▶ **Your assignment**
Range to output from the entries below: the line containing "ATOM 51 O O" through the line containing "ATOM 60 N N". Set it down exactly, ends included, nothing else.

[Collection entries]

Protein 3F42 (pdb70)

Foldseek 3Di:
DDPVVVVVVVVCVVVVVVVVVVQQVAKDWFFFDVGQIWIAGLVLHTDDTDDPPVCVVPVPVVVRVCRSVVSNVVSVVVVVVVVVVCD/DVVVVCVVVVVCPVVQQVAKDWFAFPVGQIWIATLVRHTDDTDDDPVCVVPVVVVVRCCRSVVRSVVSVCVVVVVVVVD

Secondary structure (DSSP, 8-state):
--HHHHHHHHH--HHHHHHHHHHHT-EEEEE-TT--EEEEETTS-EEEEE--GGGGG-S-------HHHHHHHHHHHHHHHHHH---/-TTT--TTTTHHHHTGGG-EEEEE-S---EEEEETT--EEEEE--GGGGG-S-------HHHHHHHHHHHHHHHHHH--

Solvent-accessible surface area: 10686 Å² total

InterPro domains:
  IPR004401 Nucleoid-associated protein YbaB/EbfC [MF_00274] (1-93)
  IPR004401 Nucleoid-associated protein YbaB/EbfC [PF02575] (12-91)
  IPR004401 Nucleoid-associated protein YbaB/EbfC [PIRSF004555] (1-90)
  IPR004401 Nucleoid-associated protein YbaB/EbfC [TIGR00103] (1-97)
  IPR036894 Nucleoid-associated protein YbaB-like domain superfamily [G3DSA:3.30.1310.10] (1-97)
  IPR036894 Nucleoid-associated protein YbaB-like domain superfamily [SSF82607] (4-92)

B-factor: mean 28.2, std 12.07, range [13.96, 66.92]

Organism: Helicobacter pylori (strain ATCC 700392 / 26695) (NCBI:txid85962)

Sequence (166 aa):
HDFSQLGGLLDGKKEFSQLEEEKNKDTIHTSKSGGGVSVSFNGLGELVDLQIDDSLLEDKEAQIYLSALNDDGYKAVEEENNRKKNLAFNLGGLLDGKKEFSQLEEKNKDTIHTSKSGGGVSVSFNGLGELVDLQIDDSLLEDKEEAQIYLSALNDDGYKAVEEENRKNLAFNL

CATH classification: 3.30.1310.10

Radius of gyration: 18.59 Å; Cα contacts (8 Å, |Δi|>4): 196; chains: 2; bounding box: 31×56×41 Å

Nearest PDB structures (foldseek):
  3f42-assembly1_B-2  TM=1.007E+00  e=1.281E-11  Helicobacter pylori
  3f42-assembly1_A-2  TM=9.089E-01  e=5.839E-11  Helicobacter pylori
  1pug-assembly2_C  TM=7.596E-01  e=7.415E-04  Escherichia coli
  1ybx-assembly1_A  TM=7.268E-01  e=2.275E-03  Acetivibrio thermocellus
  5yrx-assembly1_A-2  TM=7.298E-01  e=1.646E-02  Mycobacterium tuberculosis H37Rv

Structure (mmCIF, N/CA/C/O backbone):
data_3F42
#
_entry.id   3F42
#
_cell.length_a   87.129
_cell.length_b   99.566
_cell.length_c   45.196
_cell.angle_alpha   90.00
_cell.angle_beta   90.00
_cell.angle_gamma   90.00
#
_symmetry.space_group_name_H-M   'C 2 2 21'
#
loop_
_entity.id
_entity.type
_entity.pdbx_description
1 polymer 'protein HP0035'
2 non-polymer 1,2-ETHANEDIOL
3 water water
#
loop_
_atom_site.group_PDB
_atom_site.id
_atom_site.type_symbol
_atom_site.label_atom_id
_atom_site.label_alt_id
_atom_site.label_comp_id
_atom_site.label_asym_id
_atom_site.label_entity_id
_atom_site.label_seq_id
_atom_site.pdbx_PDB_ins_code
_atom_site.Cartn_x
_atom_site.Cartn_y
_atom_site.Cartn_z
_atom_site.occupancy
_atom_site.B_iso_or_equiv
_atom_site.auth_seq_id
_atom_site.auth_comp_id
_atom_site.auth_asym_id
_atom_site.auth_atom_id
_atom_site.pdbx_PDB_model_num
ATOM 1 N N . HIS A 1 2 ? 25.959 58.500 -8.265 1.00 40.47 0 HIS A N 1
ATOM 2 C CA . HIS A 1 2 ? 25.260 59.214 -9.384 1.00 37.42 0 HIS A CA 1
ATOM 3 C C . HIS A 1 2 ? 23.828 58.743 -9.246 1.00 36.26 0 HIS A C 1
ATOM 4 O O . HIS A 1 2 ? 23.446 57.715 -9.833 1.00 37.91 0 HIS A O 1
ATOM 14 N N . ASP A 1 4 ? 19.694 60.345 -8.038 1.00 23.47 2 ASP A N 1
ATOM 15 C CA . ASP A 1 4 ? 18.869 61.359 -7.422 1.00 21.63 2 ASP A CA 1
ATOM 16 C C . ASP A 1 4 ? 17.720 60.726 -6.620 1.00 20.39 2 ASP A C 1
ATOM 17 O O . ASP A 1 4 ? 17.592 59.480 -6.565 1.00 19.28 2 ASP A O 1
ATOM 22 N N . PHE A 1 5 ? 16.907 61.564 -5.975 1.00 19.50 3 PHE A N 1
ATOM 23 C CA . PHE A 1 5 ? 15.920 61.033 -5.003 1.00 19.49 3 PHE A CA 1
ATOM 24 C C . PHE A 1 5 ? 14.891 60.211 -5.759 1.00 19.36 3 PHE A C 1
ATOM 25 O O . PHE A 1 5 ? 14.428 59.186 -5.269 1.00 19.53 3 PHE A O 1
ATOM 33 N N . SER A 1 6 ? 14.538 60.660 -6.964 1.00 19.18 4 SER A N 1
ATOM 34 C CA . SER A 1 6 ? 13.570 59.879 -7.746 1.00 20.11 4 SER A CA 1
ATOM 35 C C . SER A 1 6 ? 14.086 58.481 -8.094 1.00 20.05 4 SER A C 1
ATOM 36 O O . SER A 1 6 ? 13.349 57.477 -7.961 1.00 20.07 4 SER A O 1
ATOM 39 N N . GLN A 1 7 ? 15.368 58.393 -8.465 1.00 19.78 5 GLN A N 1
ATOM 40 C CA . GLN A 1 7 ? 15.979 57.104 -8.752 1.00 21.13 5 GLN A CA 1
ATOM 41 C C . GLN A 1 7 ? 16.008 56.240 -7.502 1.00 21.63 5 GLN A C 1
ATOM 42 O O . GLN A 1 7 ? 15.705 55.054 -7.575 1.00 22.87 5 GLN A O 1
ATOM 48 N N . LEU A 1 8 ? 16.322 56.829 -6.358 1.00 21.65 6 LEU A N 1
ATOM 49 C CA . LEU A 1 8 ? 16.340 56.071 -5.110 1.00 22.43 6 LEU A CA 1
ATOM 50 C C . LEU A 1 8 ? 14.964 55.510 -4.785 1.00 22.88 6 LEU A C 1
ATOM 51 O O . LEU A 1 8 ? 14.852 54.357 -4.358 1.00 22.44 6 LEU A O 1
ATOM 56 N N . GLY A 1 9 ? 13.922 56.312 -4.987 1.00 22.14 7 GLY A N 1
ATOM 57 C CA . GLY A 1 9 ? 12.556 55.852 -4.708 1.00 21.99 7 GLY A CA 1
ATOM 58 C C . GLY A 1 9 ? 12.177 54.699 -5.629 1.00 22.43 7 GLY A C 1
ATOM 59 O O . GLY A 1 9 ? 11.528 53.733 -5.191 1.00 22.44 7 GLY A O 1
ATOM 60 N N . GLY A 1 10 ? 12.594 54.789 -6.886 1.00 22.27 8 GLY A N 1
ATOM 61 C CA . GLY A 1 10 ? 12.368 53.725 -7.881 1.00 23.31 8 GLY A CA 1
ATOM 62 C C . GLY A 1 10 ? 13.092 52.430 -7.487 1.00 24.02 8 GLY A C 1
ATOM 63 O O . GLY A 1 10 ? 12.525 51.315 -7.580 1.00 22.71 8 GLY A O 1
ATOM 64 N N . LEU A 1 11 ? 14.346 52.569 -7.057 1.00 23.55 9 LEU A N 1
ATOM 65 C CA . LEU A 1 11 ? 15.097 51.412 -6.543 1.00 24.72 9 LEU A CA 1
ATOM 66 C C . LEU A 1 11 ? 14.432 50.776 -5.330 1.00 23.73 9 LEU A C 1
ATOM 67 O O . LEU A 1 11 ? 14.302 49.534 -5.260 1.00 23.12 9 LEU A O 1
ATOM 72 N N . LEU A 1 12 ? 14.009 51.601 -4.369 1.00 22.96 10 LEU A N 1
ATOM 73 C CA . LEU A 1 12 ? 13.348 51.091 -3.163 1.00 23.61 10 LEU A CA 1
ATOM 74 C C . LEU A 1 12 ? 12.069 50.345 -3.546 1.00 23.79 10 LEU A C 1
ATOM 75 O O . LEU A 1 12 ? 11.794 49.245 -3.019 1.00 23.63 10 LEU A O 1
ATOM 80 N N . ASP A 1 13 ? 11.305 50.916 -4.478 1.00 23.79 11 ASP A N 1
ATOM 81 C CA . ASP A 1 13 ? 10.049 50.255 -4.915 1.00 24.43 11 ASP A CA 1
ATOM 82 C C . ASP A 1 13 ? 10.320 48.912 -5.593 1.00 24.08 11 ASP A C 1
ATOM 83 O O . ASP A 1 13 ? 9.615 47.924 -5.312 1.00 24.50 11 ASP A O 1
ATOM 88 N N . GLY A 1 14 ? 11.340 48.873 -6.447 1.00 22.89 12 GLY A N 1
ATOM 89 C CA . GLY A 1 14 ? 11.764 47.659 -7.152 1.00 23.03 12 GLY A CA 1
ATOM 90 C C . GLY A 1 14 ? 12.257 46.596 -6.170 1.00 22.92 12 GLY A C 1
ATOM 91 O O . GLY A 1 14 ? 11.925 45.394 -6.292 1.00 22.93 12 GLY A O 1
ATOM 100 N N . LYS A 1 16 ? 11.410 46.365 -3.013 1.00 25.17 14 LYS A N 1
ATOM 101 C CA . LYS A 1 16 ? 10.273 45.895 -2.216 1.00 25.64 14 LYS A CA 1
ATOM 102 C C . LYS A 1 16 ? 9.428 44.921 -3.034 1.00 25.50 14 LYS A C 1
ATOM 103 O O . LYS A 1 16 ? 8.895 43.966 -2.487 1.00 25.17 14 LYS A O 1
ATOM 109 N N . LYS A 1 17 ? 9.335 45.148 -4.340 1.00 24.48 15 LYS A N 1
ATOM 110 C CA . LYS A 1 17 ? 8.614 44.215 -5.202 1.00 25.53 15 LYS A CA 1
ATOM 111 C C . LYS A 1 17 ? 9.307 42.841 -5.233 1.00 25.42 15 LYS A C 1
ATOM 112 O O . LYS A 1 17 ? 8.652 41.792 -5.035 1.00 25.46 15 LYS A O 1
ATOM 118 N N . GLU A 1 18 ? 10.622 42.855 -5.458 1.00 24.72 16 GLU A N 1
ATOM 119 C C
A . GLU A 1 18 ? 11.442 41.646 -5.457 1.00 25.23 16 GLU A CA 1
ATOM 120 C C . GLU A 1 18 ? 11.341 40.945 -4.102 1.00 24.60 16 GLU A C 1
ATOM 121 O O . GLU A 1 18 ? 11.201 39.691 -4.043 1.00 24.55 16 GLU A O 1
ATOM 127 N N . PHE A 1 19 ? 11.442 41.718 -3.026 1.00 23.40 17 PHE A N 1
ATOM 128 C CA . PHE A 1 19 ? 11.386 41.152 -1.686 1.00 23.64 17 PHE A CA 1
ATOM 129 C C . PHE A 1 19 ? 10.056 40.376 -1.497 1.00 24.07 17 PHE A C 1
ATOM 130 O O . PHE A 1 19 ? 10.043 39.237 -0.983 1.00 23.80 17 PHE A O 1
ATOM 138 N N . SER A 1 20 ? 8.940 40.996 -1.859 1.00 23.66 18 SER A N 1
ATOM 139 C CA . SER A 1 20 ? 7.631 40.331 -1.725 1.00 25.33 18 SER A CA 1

---

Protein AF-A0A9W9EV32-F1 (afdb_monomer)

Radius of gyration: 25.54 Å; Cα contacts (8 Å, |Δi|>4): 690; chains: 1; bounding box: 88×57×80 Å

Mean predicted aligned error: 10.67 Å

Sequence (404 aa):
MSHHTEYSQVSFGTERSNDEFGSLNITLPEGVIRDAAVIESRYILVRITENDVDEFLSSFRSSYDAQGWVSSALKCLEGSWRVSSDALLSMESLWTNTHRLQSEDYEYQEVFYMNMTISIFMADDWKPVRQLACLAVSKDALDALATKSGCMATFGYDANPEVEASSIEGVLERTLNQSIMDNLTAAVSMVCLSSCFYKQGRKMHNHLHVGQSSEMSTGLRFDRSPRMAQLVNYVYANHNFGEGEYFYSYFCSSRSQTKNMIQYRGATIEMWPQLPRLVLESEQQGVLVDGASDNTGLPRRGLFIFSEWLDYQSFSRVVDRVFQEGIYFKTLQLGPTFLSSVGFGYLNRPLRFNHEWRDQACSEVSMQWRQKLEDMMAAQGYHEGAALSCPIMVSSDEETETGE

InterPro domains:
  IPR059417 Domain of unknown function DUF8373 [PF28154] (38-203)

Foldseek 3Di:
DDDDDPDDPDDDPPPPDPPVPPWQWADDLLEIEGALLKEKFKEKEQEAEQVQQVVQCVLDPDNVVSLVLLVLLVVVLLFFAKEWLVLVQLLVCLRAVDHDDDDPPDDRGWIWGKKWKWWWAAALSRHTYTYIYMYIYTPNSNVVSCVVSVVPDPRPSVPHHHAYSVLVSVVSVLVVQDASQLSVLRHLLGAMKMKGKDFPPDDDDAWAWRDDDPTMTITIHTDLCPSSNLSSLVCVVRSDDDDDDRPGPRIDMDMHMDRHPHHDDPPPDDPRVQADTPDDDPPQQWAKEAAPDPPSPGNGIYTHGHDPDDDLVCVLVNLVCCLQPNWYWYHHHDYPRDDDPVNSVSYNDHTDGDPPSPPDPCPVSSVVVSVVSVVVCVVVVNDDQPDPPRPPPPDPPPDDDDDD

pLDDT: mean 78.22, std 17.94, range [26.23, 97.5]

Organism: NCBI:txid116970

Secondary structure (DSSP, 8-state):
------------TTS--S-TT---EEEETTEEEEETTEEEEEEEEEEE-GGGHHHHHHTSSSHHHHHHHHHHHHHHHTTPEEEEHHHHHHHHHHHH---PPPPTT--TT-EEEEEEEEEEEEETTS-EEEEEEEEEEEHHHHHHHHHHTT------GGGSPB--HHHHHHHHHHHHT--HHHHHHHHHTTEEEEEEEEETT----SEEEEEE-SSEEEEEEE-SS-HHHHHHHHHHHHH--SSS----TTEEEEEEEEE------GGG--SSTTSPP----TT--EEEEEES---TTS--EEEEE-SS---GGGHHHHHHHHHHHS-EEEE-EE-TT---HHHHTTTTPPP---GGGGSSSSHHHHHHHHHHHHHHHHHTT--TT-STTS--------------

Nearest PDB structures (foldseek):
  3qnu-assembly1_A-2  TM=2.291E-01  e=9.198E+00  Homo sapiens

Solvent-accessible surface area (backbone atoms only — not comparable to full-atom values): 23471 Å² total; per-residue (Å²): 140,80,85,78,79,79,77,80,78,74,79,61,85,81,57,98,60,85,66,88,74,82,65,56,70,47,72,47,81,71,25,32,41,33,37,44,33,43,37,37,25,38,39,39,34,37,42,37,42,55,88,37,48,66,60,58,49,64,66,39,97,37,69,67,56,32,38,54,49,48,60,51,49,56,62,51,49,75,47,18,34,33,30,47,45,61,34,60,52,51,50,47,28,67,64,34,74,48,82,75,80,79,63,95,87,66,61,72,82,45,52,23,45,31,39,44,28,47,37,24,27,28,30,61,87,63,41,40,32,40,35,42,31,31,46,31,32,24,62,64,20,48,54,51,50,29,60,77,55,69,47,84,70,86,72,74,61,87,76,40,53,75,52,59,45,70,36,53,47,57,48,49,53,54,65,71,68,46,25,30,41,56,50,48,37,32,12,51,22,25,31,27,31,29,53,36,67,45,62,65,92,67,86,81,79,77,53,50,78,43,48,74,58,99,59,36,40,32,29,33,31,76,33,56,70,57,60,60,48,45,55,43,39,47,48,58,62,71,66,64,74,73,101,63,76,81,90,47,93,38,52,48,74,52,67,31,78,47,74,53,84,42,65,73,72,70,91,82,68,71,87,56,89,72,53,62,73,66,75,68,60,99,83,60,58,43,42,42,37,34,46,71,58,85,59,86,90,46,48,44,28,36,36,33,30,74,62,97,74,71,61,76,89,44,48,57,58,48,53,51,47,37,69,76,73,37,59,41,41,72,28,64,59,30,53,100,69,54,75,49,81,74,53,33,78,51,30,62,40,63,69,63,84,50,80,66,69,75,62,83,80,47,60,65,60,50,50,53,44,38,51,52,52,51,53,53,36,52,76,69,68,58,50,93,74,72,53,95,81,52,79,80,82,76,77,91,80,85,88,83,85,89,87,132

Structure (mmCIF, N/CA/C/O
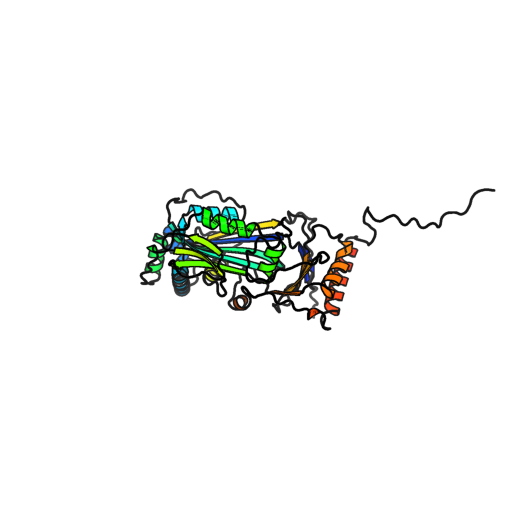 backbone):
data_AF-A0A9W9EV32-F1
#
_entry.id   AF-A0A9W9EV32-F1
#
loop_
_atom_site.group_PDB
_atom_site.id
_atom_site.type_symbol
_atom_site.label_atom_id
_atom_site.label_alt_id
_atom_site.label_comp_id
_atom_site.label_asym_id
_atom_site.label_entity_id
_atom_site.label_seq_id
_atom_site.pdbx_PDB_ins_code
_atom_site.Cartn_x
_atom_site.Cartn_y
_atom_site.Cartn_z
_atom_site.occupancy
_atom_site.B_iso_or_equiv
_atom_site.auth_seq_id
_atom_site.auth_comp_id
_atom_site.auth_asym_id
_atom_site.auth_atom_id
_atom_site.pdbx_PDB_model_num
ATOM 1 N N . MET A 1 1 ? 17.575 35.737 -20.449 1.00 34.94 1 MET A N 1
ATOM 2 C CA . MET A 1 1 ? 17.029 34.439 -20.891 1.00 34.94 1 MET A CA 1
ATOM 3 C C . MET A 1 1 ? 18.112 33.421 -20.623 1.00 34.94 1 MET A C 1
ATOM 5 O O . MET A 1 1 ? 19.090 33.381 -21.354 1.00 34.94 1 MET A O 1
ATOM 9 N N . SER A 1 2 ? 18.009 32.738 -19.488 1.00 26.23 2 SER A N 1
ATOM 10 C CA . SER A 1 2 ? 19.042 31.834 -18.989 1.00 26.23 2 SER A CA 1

▶ **Finished task**
ATOM 51 O O . LEU A 1 8 ? 14.852 54.357 -4.358 1.00 22.44 6 LEU A O 1
ATOM 56 N N . GLY A 1 9 ? 13.922 56.312 -4.987 1.00 22.14 7 GLY A N 1
ATOM 57 C CA . GLY A 1 9 ? 12.556 55.852 -4.708 1.00 21.99 7 GLY A CA 1
ATOM 58 C C . GLY A 1 9 ? 12.177 54.699 -5.629 1.00 22.43 7 GLY A C 1
ATOM 59 O O . GLY A 1 9 ? 11.528 53.733 -5.191 1.00 22.44 7 GLY A O 1
ATOM 60 N N . GLY A 1 10 ? 12.594 54.789 -6.886 1.00 22.27 8 GLY A N 1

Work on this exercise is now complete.